==== Record extracts ====

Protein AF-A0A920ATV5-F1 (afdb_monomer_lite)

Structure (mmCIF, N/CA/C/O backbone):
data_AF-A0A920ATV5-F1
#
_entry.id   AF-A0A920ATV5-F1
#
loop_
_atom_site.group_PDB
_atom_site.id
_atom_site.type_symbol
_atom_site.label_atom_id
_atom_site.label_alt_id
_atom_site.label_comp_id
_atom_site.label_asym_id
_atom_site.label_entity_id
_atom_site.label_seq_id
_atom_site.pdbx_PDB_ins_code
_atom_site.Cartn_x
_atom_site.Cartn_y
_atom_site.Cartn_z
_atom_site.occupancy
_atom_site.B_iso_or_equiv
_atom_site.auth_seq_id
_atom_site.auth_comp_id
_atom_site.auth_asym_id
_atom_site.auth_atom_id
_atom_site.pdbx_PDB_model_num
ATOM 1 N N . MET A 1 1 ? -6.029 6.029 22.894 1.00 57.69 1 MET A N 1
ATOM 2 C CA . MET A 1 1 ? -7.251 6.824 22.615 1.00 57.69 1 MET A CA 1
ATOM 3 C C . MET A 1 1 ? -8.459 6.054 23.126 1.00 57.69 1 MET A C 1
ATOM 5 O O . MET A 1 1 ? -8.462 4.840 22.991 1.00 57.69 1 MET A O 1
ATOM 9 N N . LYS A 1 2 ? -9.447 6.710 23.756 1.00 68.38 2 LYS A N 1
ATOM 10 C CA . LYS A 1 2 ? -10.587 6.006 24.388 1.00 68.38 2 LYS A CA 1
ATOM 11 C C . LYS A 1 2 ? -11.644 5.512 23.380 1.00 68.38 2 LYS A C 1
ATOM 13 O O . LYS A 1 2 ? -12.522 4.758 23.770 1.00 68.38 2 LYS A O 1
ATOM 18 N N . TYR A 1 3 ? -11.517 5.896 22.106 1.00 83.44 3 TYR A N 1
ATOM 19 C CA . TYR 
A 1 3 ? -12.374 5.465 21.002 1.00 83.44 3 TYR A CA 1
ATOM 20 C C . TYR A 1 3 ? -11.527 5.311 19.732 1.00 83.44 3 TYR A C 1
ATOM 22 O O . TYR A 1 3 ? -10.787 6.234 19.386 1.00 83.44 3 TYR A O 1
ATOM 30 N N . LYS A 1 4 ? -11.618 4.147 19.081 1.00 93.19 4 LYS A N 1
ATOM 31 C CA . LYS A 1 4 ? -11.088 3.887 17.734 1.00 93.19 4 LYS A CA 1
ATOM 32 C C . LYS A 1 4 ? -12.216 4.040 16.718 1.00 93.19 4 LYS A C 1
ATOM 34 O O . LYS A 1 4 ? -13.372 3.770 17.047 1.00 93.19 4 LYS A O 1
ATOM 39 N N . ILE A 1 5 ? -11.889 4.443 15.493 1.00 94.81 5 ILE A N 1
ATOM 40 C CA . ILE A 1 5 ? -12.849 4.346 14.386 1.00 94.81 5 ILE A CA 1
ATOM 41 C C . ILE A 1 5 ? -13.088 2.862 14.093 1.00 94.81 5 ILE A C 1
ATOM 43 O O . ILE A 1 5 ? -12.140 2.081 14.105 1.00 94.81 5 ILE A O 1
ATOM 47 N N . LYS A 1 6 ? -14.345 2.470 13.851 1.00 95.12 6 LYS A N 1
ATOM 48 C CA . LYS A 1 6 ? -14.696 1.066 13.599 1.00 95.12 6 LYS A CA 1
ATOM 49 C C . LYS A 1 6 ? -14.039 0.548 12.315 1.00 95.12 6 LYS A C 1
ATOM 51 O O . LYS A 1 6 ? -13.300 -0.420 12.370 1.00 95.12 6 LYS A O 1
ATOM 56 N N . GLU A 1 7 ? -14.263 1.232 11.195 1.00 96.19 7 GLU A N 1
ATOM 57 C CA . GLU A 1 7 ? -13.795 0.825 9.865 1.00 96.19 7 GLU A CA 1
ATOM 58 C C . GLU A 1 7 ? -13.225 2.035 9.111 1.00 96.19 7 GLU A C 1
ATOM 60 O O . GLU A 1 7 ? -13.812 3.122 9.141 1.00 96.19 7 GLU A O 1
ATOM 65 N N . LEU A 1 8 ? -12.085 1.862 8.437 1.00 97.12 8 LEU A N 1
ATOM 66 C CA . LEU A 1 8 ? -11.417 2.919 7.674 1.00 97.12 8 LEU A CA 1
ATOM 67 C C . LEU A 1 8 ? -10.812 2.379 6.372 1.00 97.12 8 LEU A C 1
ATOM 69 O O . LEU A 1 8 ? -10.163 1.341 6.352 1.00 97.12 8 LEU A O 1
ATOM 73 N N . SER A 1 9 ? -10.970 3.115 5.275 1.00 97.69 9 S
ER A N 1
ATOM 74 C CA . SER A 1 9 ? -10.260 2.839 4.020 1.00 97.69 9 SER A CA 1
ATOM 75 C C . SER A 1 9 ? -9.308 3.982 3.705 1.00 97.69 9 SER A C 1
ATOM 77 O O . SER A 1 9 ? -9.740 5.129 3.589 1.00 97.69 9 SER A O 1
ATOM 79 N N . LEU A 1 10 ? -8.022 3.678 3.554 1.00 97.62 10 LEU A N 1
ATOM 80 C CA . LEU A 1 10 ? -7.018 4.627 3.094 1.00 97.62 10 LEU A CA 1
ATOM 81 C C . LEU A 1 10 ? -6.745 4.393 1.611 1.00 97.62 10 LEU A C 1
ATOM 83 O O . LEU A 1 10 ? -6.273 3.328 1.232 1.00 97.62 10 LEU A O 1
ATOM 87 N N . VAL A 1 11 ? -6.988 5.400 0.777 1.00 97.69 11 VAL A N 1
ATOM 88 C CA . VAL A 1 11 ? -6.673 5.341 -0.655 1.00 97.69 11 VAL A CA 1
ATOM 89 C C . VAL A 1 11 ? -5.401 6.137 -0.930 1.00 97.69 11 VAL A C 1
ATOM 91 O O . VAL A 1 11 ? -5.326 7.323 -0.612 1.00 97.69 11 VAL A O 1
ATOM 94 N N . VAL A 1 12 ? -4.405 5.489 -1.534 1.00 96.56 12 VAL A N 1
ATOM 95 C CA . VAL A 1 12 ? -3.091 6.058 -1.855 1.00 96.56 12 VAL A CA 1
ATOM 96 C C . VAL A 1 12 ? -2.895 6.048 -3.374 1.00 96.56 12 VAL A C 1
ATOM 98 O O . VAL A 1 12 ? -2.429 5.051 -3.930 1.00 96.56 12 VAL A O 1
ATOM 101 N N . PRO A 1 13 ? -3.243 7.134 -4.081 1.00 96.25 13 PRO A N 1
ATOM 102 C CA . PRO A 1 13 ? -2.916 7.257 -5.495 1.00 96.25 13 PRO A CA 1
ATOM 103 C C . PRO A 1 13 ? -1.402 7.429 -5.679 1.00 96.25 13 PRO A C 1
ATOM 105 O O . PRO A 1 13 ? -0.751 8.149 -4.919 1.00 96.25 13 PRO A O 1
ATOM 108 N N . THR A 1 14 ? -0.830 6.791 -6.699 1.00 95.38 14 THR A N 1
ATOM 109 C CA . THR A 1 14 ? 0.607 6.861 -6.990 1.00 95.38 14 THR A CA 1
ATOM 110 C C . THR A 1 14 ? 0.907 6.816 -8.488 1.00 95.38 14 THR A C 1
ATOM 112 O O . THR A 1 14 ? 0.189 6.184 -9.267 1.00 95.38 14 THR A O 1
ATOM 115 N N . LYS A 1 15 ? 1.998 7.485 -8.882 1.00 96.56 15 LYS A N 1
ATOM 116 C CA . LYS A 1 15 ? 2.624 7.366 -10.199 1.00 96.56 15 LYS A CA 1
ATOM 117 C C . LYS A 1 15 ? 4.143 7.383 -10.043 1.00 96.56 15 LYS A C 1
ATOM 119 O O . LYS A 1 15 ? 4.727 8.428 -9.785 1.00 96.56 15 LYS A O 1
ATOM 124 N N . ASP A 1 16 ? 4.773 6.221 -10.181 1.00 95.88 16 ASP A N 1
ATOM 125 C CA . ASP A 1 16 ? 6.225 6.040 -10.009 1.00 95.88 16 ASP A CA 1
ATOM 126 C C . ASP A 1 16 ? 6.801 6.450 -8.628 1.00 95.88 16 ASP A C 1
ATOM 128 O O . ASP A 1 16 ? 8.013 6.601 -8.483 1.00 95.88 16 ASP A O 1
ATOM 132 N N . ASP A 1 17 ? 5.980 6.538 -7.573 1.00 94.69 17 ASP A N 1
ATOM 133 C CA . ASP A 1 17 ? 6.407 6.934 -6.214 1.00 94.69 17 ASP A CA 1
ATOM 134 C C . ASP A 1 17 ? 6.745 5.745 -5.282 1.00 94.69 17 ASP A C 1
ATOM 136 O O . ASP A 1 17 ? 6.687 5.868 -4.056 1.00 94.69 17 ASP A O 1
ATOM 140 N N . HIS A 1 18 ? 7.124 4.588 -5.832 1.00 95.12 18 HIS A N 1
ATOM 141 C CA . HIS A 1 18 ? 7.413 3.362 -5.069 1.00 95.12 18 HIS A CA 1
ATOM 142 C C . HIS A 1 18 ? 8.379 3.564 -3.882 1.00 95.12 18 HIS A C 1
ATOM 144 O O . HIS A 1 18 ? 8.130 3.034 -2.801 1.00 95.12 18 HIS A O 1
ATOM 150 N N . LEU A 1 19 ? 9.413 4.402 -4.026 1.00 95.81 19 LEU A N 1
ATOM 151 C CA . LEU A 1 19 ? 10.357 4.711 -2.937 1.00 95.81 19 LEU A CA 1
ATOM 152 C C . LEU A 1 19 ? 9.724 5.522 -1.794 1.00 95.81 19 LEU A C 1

====

An exact, complete copy of the lines above from the one with "ATOM 32 C C" through the one with "ATOM 87 N N" is the whole answer.

ATOM 32 C C . LYS A 1 4 ? -12.216 4.040 16.718 1.00 93.19 4 LYS A C 1
ATOM 34 O O . LYS A 1 4 ? -13.372 3.770 17.047 1.00 93.19 4 LYS A O 1
ATOM 39 N N . ILE A 1 5 ? -11.889 4.443 15.493 1.00 94.81 5 ILE A N 1
ATOM 40 C CA . ILE A 1 5 ? -12.849 4.346 14.386 1.00 94.81 5 ILE A CA 1
ATOM 41 C C . ILE A 1 5 ? -13.088 2.862 14.093 1.00 94.81 5 ILE A C 1
ATOM 43 O O . ILE A 1 5 ? -12.140 2.081 14.105 1.00 94.81 5 ILE A O 1
ATOM 47 N N . LYS A 1 6 ? -14.345 2.470 13.851 1.00 95.12 6 LYS A N 1
ATOM 48 C CA . LYS A 1 6 ? -14.696 1.066 13.599 1.00 95.12 6 LYS A CA 1
ATOM 49 C C . LYS A 1 6 ? -14.039 0.548 12.315 1.00 95.12 6 LYS A C 1
ATOM 51 O O . LYS A 1 6 ? -13.300 -0.420 12.370 1.00 95.12 6 LYS A O 1
ATOM 56 N N . GLU A 1 7 ? -14.263 1.232 11.195 1.00 96.19 7 GLU A N 1
ATOM 57 C CA . GLU A 1 7 ? -13.795 0.825 9.865 1.00 96.19 7 GLU A CA 1
ATOM 58 C C . GLU A 1 7 ? -13.225 2.035 9.111 1.00 96.19 7 GLU A C 1
ATOM 60 O O . GLU A 1 7 ? -13.812 3.122 9.141 1.00 96.19 7 GLU A O 1
ATOM 65 N N . LEU A 1 8 ? -12.085 1.862 8.437 1.00 97.12 8 LEU A N 1
ATOM 66 C CA . LEU A 1 8 ? -11.417 2.919 7.674 1.00 97.12 8 LEU A CA 1
ATOM 67 C C . LEU A 1 8 ? -10.812 2.379 6.372 1.00 97.12 8 LEU A C 1
ATOM 69 O O . LEU A 1 8 ? -10.163 1.341 6.352 1.00 97.12 8 LEU A O 1
ATOM 73 N N . SER A 1 9 ? -10.970 3.115 5.275 1.00 97.69 9 S
ER A N 1
ATOM 74 C CA . SER A 1 9 ? -10.260 2.839 4.020 1.00 97.69 9 SER A CA 1
ATOM 75 C C . SER A 1 9 ? -9.308 3.982 3.705 1.00 97.69 9 SER A C 1
ATOM 77 O O . SER A 1 9 ? -9.740 5.129 3.589 1.00 97.69 9 SER A O 1
ATOM 79 N N . LEU A 1 10 ? -8.022 3.678 3.554 1.00 97.62 10 LEU A N 1
ATOM 80 C CA . LEU A 1 10 ? -7.018 4.627 3.094 1.00 97.62 10 LEU A CA 1
ATOM 81 C C . LEU A 1 10 ? -6.745 4.393 1.611 1.00 97.62 10 LEU A C 1
ATOM 83 O O . LEU A 1 10 ? -6.273 3.328 1.232 1.00 97.62 10 LEU A O 1
ATOM 87 N N . VAL A 1 11 ? -6.988 5.400 0.777 1.00 97.69 11 VAL A N 1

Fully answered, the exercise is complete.